Когда Аннгрет вернулась издалека с рытья окопов, Оле возводил стены из межевых камней и дважды обожженного кирпича над старым погребом. Аннгрет вышла из леса с мешком за плечами, как лесовичка в сказке. Оле ее не узнал.
– Вам кого, матушка?
Мешок Аннгрет полетел на землю.
Медленно, шаг за шагом приближались они друг к другу, силясь разглядеть, что еще осталось в каждом от знакомых черт. Потом они целовались в палисаднике под сенью обгорелых деревьев. Поцелуй Оле был приправлен солью рабочего пота. Поцелуй Аннгрет отдавал горьким потом грузчика, согбенного под тяжестью ноши. Некоторое время они стояли обнявшись. Затем обрадовались, что хоть руки-то у них есть, и расцепились.
– Ну, а теперь подумаем, что будет дальше, – сказал Оле, весь он жил уже в будущем.
26
Голубоватый свет зимнего утра струится в комнату. В плетях дикого винограда ссорятся воробьи. Оле проснулся. Вчерашнего хмеля как не бывало. Только тело болит и ноет, словно на него набросились осатанелые шершни.

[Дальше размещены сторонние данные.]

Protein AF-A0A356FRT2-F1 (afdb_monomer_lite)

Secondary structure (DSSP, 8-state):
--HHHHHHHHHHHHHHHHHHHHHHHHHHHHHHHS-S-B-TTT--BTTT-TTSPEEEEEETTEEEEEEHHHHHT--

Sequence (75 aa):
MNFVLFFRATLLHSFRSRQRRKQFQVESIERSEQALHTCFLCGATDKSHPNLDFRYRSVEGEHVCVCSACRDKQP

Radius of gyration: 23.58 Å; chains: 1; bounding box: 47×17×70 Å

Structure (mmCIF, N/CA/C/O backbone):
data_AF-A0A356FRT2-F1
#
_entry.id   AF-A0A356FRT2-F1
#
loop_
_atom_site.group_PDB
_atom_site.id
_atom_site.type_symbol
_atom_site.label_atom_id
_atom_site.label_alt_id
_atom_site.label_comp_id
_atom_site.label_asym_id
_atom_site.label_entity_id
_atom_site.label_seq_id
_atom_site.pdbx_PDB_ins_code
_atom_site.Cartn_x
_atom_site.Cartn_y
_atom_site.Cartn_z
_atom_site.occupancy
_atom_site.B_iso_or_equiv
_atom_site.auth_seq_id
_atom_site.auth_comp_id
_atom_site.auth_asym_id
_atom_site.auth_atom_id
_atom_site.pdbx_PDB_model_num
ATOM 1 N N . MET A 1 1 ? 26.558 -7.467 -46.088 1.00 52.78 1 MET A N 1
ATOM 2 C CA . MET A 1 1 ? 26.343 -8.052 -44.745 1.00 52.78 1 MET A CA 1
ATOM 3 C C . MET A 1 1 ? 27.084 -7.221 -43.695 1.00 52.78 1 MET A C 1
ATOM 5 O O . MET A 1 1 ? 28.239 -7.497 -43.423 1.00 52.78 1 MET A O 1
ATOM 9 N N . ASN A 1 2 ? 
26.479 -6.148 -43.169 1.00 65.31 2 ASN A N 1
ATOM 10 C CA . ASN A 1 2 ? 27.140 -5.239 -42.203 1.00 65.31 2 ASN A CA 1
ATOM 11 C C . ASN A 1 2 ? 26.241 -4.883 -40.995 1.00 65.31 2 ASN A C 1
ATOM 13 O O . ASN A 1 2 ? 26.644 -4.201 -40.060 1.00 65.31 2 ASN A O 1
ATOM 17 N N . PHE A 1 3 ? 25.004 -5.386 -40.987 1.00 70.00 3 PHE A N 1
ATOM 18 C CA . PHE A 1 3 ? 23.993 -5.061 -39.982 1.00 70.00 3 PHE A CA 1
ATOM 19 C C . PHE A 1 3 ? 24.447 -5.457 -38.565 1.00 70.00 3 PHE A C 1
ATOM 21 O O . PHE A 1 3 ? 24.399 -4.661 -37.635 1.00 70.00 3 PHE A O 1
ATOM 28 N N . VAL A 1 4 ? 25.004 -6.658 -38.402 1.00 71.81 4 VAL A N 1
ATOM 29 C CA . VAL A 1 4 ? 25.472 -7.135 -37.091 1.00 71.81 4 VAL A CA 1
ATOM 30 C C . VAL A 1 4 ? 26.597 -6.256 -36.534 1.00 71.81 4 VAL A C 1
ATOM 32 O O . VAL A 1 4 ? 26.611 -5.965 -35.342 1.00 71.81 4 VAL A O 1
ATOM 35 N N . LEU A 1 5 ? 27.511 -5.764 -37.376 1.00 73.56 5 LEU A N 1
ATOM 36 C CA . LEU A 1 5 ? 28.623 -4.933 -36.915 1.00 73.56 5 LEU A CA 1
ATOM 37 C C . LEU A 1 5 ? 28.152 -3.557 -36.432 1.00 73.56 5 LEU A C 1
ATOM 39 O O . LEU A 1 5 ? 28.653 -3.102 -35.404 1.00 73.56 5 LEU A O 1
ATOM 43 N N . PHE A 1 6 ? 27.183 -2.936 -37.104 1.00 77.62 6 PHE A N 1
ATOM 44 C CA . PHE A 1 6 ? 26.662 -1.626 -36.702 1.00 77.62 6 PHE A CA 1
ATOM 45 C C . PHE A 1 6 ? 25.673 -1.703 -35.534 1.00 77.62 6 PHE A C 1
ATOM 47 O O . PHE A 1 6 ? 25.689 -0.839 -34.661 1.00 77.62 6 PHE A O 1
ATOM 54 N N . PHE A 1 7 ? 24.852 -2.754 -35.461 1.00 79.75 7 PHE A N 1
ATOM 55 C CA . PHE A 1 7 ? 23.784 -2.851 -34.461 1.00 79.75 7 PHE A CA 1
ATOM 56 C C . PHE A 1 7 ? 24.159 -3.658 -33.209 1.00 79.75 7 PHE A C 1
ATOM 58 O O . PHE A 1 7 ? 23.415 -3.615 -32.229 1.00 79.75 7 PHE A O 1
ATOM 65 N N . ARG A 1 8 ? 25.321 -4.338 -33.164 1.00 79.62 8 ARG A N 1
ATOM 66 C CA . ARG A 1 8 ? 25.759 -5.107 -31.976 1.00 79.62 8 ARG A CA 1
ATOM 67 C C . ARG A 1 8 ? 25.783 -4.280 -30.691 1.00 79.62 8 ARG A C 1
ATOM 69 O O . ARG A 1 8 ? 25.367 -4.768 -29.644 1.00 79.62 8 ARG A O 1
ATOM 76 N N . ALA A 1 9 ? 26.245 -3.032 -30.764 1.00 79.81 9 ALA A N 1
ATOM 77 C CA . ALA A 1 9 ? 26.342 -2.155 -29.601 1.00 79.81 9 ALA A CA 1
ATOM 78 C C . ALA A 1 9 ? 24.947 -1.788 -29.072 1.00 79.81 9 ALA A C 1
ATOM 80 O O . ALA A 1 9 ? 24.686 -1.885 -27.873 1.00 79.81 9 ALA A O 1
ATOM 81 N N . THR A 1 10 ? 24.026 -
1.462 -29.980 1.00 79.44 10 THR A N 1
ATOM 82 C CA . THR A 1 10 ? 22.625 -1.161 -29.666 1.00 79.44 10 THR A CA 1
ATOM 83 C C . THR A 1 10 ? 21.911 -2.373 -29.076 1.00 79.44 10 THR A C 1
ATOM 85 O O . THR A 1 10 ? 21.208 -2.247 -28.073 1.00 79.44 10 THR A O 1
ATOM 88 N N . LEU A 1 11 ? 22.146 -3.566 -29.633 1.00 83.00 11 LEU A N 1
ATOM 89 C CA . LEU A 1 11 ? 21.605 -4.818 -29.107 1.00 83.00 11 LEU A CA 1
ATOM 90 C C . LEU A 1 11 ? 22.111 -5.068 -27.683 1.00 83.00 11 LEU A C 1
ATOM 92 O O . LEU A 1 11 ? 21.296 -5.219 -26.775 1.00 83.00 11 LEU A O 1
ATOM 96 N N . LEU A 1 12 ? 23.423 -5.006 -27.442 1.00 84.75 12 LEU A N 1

Из хлева слышится мычание, блеяние. Воинственные домашние шумы! Кобыла ржет, мерин нетерпеливо бьет копытом в стену конюшни.

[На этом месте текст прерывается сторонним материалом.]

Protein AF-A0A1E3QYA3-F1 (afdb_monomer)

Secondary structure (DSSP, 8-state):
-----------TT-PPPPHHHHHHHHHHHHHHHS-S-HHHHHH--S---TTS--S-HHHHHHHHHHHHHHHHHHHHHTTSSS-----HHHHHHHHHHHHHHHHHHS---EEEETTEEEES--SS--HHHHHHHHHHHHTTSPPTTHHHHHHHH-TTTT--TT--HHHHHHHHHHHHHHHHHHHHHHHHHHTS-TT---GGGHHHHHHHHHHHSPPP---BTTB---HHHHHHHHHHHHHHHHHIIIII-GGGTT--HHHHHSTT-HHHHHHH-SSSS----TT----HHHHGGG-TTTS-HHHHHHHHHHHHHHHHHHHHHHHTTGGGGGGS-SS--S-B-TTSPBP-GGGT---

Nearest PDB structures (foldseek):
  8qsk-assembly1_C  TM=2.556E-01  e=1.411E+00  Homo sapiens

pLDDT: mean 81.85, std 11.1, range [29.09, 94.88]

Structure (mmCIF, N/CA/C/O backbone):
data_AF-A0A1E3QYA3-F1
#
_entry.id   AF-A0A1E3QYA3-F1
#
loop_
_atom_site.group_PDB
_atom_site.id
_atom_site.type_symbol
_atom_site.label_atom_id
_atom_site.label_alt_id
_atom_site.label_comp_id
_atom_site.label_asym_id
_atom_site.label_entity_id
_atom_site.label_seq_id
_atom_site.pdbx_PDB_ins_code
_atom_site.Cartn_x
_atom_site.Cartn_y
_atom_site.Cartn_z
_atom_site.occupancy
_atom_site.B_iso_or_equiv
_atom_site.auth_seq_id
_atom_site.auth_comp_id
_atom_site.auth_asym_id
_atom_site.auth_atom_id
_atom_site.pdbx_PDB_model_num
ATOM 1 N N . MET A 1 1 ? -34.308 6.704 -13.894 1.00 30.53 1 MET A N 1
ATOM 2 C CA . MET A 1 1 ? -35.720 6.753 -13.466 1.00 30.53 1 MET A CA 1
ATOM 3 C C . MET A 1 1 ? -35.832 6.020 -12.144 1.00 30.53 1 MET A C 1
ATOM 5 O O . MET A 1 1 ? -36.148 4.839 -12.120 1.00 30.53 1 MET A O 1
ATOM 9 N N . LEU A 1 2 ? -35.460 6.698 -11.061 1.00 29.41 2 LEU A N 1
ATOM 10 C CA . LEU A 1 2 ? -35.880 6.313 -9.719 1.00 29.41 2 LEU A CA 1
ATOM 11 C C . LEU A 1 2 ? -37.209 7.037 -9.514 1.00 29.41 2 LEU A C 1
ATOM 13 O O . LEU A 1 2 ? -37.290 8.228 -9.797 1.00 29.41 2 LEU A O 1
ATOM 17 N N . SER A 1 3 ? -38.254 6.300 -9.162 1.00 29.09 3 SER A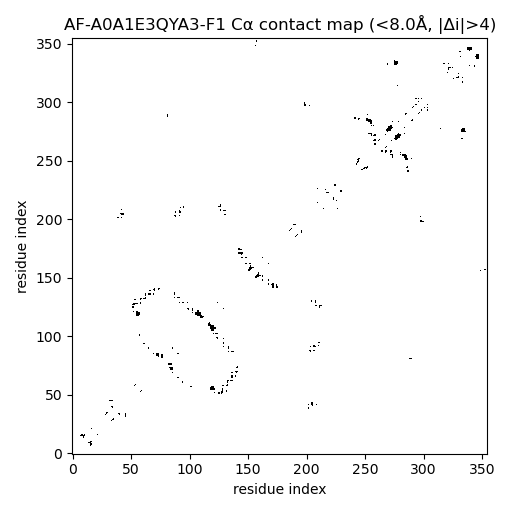 N 1
ATOM 18 C CA . SER A 1 3 ? -39.558 6.865 -8.836 1.00 29.09 3 SER A CA 1
ATOM 19 C C . SER A 1 3 ? -39.412 7.791 -7.630 1.00 29.09 3 SER A C 1
ATOM 21 O O . SER A 1 3 ? -39.028 7.338 -6.552 1.00 29.09 3 SER A O 1
ATOM 23 N N . GLU A 1 4 ? -39.702 9.069 -7.846 1.00 34.81 4 GLU A N 1
ATOM 24 C CA . GLU A 1 4 ? -39.868 10.109 -6.833 1.00 34.81 4 GLU A CA 1
ATOM 25 C C . GLU A 1 4 ? -41.058 9.755 -5.927 1.00 34.81 4 GLU A C 1
ATOM 27 O O . GLU A 1 4 ? -42.182 10.206 -6.133 1.00 34.81 4 GLU A O 1
ATOM 32 N N . GLU A 1 5 ? -40.846 8.919 -4.911 1.00 36.31 5 GLU A N 1
ATOM 33 C CA . GLU A 1 5 ? -41.728 8.949 -3.745 1.00 36.31 5 GLU A CA 1
ATOM 34 C C . GLU A 1 5 ? -41.291 10.120 -2.865 1.00 36.31 5 GLU A C 1
ATOM 36 O O . GLU A 1 5 ? -40.375 10.031 -2.047 1.00 36.31 5 GLU A O 1
ATOM 41 N N . VAL A 1 6 ? -41.943 11.255 -3.116 1.00 40.75 6 VAL A N 1
ATOM 42 C CA . VAL A 1 6 ? -41.795 12.523 -2.405 1.00 40.75 6 VAL A CA 1
ATOM 43 C C . VAL A 1 6 ? -42.142 12.317 -0.930 1.00 40.75 6 VAL A C 1
ATOM 45 O O . VAL A 1 6 ? -43.309 12.245 -0.542 1.00 40.75 6 VAL A O 1
ATOM 48 N N . VAL A 1 7 ? -41.121 12.239 -0.078 1.00 43.78 7 VAL A N 1
ATOM 49 C CA . VAL A 1 7 ? -41.301 12.295 1.376 1.00 43.78 7 VAL A CA 1
ATOM 50 C C . VAL A 1 7 ? -41.541 13.758 1.752 1.00 43.78 7 VAL A C 1
ATOM 52 O O . VAL A 1 7 ? -40.608 14.504 2.040 1.00 43.78 7 VAL A O 1
ATOM 55 N N . SER A 1 8 ? -42.802 14.198 1.721 1.00 42.41 8 SER A N 1
ATOM 56 C CA . SER A 1 8 ? -43.164 15.554 2.143 1.00 42.41 8 SER A CA 1
ATOM 57 C C . SER A 1 8 ? -42.976 15.696 3.660 1.00 42.41 8 SER A C 1
ATOM 59 O O . SER A 1 8 ? -43.765 15.160 4.446 1.00 42.41 8 SER A O 1
ATOM 61 N N . PHE A 1 9 ? -41.940 16.415 4.091 1.00 46.44 9 PHE A N 1
ATOM 62 C CA . PHE A 1 9 ? -41.739 16.745 5.502 1.00 46.44 9 PHE A CA 1
ATOM 63 C C . PHE A 1 9 ? -42.655 17.904 5.908 1.00 46.44 9 PHE A C 1
ATOM 65 O O . PHE A 1 9 ? -42.576 19.004 5.365 1.00 46.44 9 PHE A O 1
ATOM 72 N N . LYS A 1 10 ? -43.536 17.661 6.883 1.00 42.16 10 LYS A N 1
ATOM 73 C CA . LYS A 1 10 ? -44.462 18.668 7.411 1.00 42.16 10 LYS A CA 1
ATOM 74 C C . LYS A 1 10 ? -43.752 19.493 8.489 1.00 42.16 10 LYS A C 1
ATOM 76 O O . LYS A 1 10 ? -43.415 18.958 9.542 1.00 42.16 10 LYS A O 1
ATOM 81 N N . GLY A 1 11 ? -43.512 20.779 8.232 1.00 50.47 11 GLY A N 1
ATOM 82 C CA . GLY A 1 11 ? -42.984 21.701 9.244 1.00 50.47 11 GLY A CA 1
ATOM 83 C C . GLY A 1 11 ? -43.995 21.972 10.369 1.00 50.47 11 GLY A C 1
ATOM 84 O O . GLY A 1 11 ? -45.203 21.832 10.170 1.00 50.47 11 GLY A O 1
ATOM 85 N N . GLU A 1 12 ? -43.519 22.423 11.537 1.00 49.00 12 GLU A N 1
ATOM 86 C CA . GLU A 1 12 ? -44.347 22.728 12.727 1.00 49.00 12 GLU A CA 1
ATOM 87 C C . GLU A 1 12 ? -45.464 23.765 12.480 1.00 49.00 12 GLU A C 1
ATOM 89 O O . GLU A 1 12 ? -46.411 23.848 13.258 1.00 49.00 12 GLU A O 1
ATOM 94 N N . LYS A 1 13 ? -45.393 24.531 11.383 1.00 50.56 13 LYS A N 1
ATOM 95 C CA . LYS A 1 13 ? -46.403 25.526 10.979 1.00 50.56 13 LYS A CA 1
ATOM 96 C C . LYS A 1 13 ? -47.332 25.084 9.842 1.00 50.56 13 LYS A C 1
ATOM 98 O O . LYS A 1 13 ? -48.185 25.859 9.431 1.00 50.56 13 LYS A O 1
ATOM 103 N N . GLY A 1 14 ? -47.206 23.852 9.345 1.00 49.38 14 GLY A N 1
ATOM 104 C CA . GLY A 1 14 ? -48.100 23.317 8.312 1.00 49.38 14 GLY A CA 1
ATOM 105 C C . GLY A 1 14 ? -47.891 23.865 6.894 1.00 49.38 14 GLY A C 1
ATOM 106 O O . GLY A 1 14 ? -48.699 23.553 6.024 1.00 49.38 14 GLY A O 1
ATOM 107 N N . GLU A 1 15 ? -46.827 24.629 6.643 1.00 52.62 15 GLU A N 1
ATOM 108 C CA . GLU A 1 15 ? -46.427 25.049 5.295 1.00 52.62 15 GLU A CA 1
ATOM 109 C C . GLU A 1 15 ? -45.607 23.944 4.615 1.00 52.62 15 GLU A C 1
ATOM 111 O O . GLU A 1 15 ? -44.683 23.381 5.212 1.00 52.62 15 GLU A O 1
ATOM 116 N N . TYR A 1 16 ? -45.969 23.613 3.374 1.00 56.47 16 TYR A N 1
ATOM 117 C CA . TYR A 1 16 ? -45.163 22.754 2.513 1.00 56.47 16 TYR A CA 1
ATOM 118 C C . TYR A 1 16 ? -43.969 23.579 2.033 1.00 56.47 16 TYR A C 1
ATOM 120 O O . TYR A 1 16 ? -44.162 24.602 1.380 1.00 56.47 16 TYR A O 1
ATOM 128 N N . LEU A 1 17 ? -42.753 23.166 2.394 1.00 59.44 17 LEU A N 1
ATOM 129 C CA . LEU A 1 17 ? -41.539 23.779 1.857 1.00 59.44 17 LEU A CA 1
ATOM 130 C C . LEU A 1 17 ? -41.506 23.537 0.345 1.00 59.44 17 LEU A C 1
ATOM 132 O O . LEU A 1 17 ? -41.764 22.415 -0.096 1.00 59.44 17 LEU A O 1
ATOM 136 N N . GLU A 1 18 ? -41.199 24.574 -0.436 1.00 67.75 18 GLU A N 1
ATOM 137 C CA . GLU A 1 18 ? -40.890 24.394 -1.855 1.00 67.75 18 GLU A CA 1
ATOM 138 C C . GLU A 1 18 ? -39.711 23.417 -1.985 1.00 67.75 18 GLU A C 1
ATOM 140 O O . GLU A 1 18 ? -38.803 23.410 -1.150 1.00 67.75 18 GLU A O 1
ATOM 145 N N . GLU A 1 19 ? -39.736 22.569 -3.014 1.00 74.38 19 GLU A N 1
ATOM 146 C CA . GLU A 1 19 ? -38.782 21.465 -3.200 1.00 74.38 19 GLU A CA 1
ATOM 147 C C . GLU A 1 19 ? -37.324 21.942 -3.128 1.00 74.38 19 GLU A C 1
ATOM 149 O O . GLU A 1 19 ? -36.515 21.354 -2.413 1.00 74.38 19 GLU A O 1
ATOM 154 N N . TRP A 1 20 ? -37.028 23.102 -3.726 1.00 77.19 20 TRP A N 1
ATOM 155 C CA . TRP A 1 20 ? -35.702 23.722 -3.677 1.00 77.19 20 TRP A CA 1
ATOM 156 C C . TRP A 1 20 ? -35.283 24.151 -2.263 1.00 77.19 20 TRP A C 1
ATOM 158 O O . TRP A 1 20 ? -34.105 24.077 -1.916 1.00 77.19 20 TRP A O 1
ATOM 168 N N . GLU A 1 21 ? -36.218 24.622 -1.433 1.00 80.69 21 GLU A N 1
ATOM 169 C CA . GLU A 1 21 ? -35.912 25.103 -0.086 1.00 80.69 21 GLU A CA 1
ATOM 170 C C . GLU A 1 21 ? -35.678 23.919 0.857 1.00 80.69 21 GLU A C 1
ATOM 172 O O . GLU A 1 21 ? -34.789 23.960 1.713 1.00 80.69 21 GLU A O 1
ATOM 177 N N . LEU A 1 22 ? -36.442 22.837 0.670 1.00 82.94 22 LEU A N 1
ATOM 178 C CA . LEU A 1 22 ? -36.214 21.574 1.359 1.00 82.94 22 LEU A CA 1
ATOM 179 C C . LEU A 1 22 ? -34.856 20.979 0.972 1.00 82.94 22 LEU A C 1
ATOM 181 O O . LEU A 1 22 ? -34.083 20.641 1.867 1.00 82.94 22 LEU A O 1
ATOM 185 N N . GLU A 1 23 ? -34.548 20.899 -0.325 1.00 81.75 23 GLU A N 1
ATOM 186 C CA . GLU A 1 23 ? -33.257 20.413 -0.823 1.00 81.75 23 GLU A CA 1
ATOM 187 C C . GLU A 1 23 ? -32.096 21.254 -0.289 1.00 81.75 23 GLU A C 1
ATOM 189 O O . GLU A 1 23 ? -31.158 20.702 0.281 1.00 81.75 23 GLU A O 1
ATOM 194 N N . ALA A 1 24 ? -32.185 22.585 -0.361 1.00 83.31 24 ALA A N 1
ATOM 195 C CA . ALA A 1 24 ? -31.137 23.476 0.132 1.00 83.31 24 ALA A CA 1
ATOM 196 C C . ALA A 1 24 ? -30.919 23.344 1.649 1.00 83.31 24 ALA A C 1
ATOM 198 O O . ALA A 1 24 ? -29.779 23.326 2.120 1.00 83.31 24 ALA A O 1
ATOM 199 N N . ARG A 1 25 ? -31.996 23.221 2.438 1.00 85.06 25 ARG A N 1
ATOM 200 C CA . ARG A 1 25 ? -31.898 22.992 3.891 1.00 85.06 25 ARG A CA 1
ATOM 201 C C . ARG A 1 25 ? -31.337 21.609 4.208 1.00 85.06 25 ARG A C 1
ATOM 203 O O . ARG A 1 25 ? -30.572 21.475 5.162 1.00 85.06 25 ARG A O 1
ATOM 210 N N . LEU A 1 26 ? -31.698 20.598 3.421 1.00 83.31 26 LEU A N 1
ATOM 211 C CA . LEU A 1 26 ? -31.215 19.232 3.580 1.00 83.31 26 LEU A CA 1
ATOM 212 C C . LEU A 1 26 ? -29.728 19.136 3.223 1.00 83.31 26 LEU A C 1
ATOM 214 O O . LEU A 1 26 ? -28.959 18.585 4.007 1.00 83.31 26 LEU A O 1
ATOM 218 N N . GLU A 1 27 ? -29.287 19.747 2.123 1.00 82.06 27 GLU A N 1
ATOM 219 C CA . GLU A 1 27 ? -27.867 19.864 1.780 1.00 82.06 27 GLU A CA 1
ATOM 220 C C . GLU A 1 27 ? -27.087 20.657 2.831 1.00 82.06 27 GLU A C 1
ATOM 222 O O . GLU A 1 27 ? -26.024 20.214 3.263 1.00 82.06 27 GLU A O 1
ATOM 227 N N . ALA A 1 28 ? -27.620 21.785 3.312 1.00 82.69 28 ALA A N 1
ATOM 228 C CA . ALA A 1 28 ? -26.979 22.570 4.364 1.00 82.69 28 ALA A CA 1
ATOM 229 C C . ALA A 1 28 ? -26.834 21.772 5.671 1.00 82.69 28 ALA A C 1
ATOM 231 O O . ALA A 1 28 ? -25.772 21.800 6.296 1.00 82.69 28 ALA A O 1
ATOM 232 N N . ALA A 1 29 ? -27.864 21.017 6.066 1.00 83.94 29 ALA A N 1
ATOM 233 C CA . ALA A 1 29 ? -27.802 20.123 7.219 1.00 83.94 29 ALA A CA 1
ATOM 234 C C . ALA A 1 29 ? -26.792 18.984 6.999 1.00 83.94 29 ALA A C 1
ATOM 236 O O . ALA A 1 29 ? -26.007 18.673 7.896 1.00 83.94 29 ALA A O 1
ATOM 237 N N . LEU A 1 30 ? -26.752 18.398 5.798 1.00 80.00 30 LEU A N 1
ATOM 238 C CA . LEU A 1 30 ? -25.764 17.381 5.442 1.00 80.00 30 LEU A CA 1
ATOM 239 C C . LEU A 1 30 ? -24.336 17.930 5.508 1.00 80.00 30 LEU A C 1
ATOM 241 O O . LEU A 1 30 ? -23.471 17.250 6.042 1.00 80.00 30 LEU A O 1
ATOM 245 N N . ILE A 1 31 ? -24.077 19.143 5.022 1.00 77.62 31 ILE A N 1
ATOM 246 C CA . ILE A 1 31 ? -22.747 19.771 5.076 1.00 77.62 31 ILE A CA 1
ATOM 247 C C . ILE A 1 31 ? -22.365 20.154 6.514 1.00 77.62 31 ILE A C 1
ATOM 249 O O . ILE A 1 31 ? -21.192 20.087 6.878 1.00 77.62 31 ILE A O 1
ATOM 253 N N . ALA A 1 32 ? -23.337 20.555 7.340 1.00 81.12 32 ALA A N 1
ATOM 254 C CA . ALA A 1 32 ? -23.090 20.945 8.726 1.00 81.12 32 ALA A CA 1
ATOM 255 C C . ALA A 1 32 ? -22.758 19.748 9.632 1.00 81.12 32 ALA A C 1
ATOM 257 O O . ALA A 1 32 ? -21.876 19.853 10.484 1.00 81.12 32 ALA A O 1
ATOM 258 N N . PHE A 1 33 ? -23.458 18.621 9.460 1.00 81.75 33 PHE A N 1
ATOM 259 C CA . PHE A 1 33 ? -23.318 17.447 10.330 1.00 81.75 33 PHE A CA 1
ATOM 260 C C . PHE A 1 33 ? -22.484 16.312 9.729 1.00 81.75 33 PHE A C 1
ATOM 262 O O . PHE A 1 33 ? -22.014 15.450 10.468 1.00 81.75 33 PHE A O 1
ATOM 269 N N . HIS A 1 34 ? -22.279 16.289 8.412 1.00 81.81 34 HIS A N 1
ATOM 270 C CA . HIS A 1 34 ? -21.519 15.251 7.727 1.00 81.81 34 HIS A CA 1
ATOM 271 C C . HIS A 1 34 ? -20.411 15.834 6.846 1.00 81.81 34 HIS A C 1
ATOM 273 O O . HIS A 1 34 ? -20.386 17.011 6.501 1.00 81.81 34 HIS A O 1
ATOM 279 N N . SER A 1 35 ? -19.474 14.970 6.450 1.00 83.19 35 SER A N 1
ATOM 280 C CA . SER A 1 35 ? -18.454 15.338 5.470 1.00 83.19 35 SER A CA 1
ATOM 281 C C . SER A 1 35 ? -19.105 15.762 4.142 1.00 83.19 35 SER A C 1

Аннгрет, видно, нет дома. Оле старается восстановить в памяти вчерашний день. Он скатывается со своего ложа и, обессилев, остается лежать на овчине перед кроватью. Правая нога у него неподвижна. Потом он кое-как поднимается, раскидывая руки, и вприпрыжку, как журавль с подрезанными крыльями, ковыляет вон из комнаты.
Заходит в гостиную, в кухню, ищет Аннгрет. Страх охватывает его. Он берет кухонный нож, плетется к лестнице на чердак и, цепляясь за перила, тащится наверх.
Обыскивает весь чердак: мешки, рассыпанное зерно, голенища разрезанных сапог, висящие на балке, запах ржи и вонь мышиного помета… А вот и мешок, на котором вчера сидела Аннгрет.
Он испускает тяжелый вздох, отшвыривает в сторону нож и, ковыляя на одной ноге, спускается вниз. Ничего она с собой не сделает, нет, нет, не так она глупа! Лестница скользит под ним. Ступени колышутся как волны…
Придя в сознание, Оле ползком добирается до спальни, до кровати и лежит не шевелясь. Его кровать – остров, мычанье, блеянье, ржанье во дворе – рев прибоя.
Полдень. Аннгрет входит в дом. Запах зимнего дня струится с ее платья; улыбаясь, она склоняется над Оле.
– Дорогой мой муж!
Значит, сапожная распря забыта!
Аннгрет ощупывает избитого мужа.
– Этого ты Рамшу не спустишь!
Он улыбается. Он возьмет оглоблю и вздует Рамша. Месть иной раз сладка как мед!
Аннгрет сурова и неумолима.
– Надо заявить на него.
Приходит врач: рваная рана на лбу, одна нога сломана. В больницу, и немедленно.
– Я нужен здесь, доктор.
Врач уступает, накладывает повязку с постоянным натяжением – три кирпича вместо противовеса, рану заклеивает пластырем.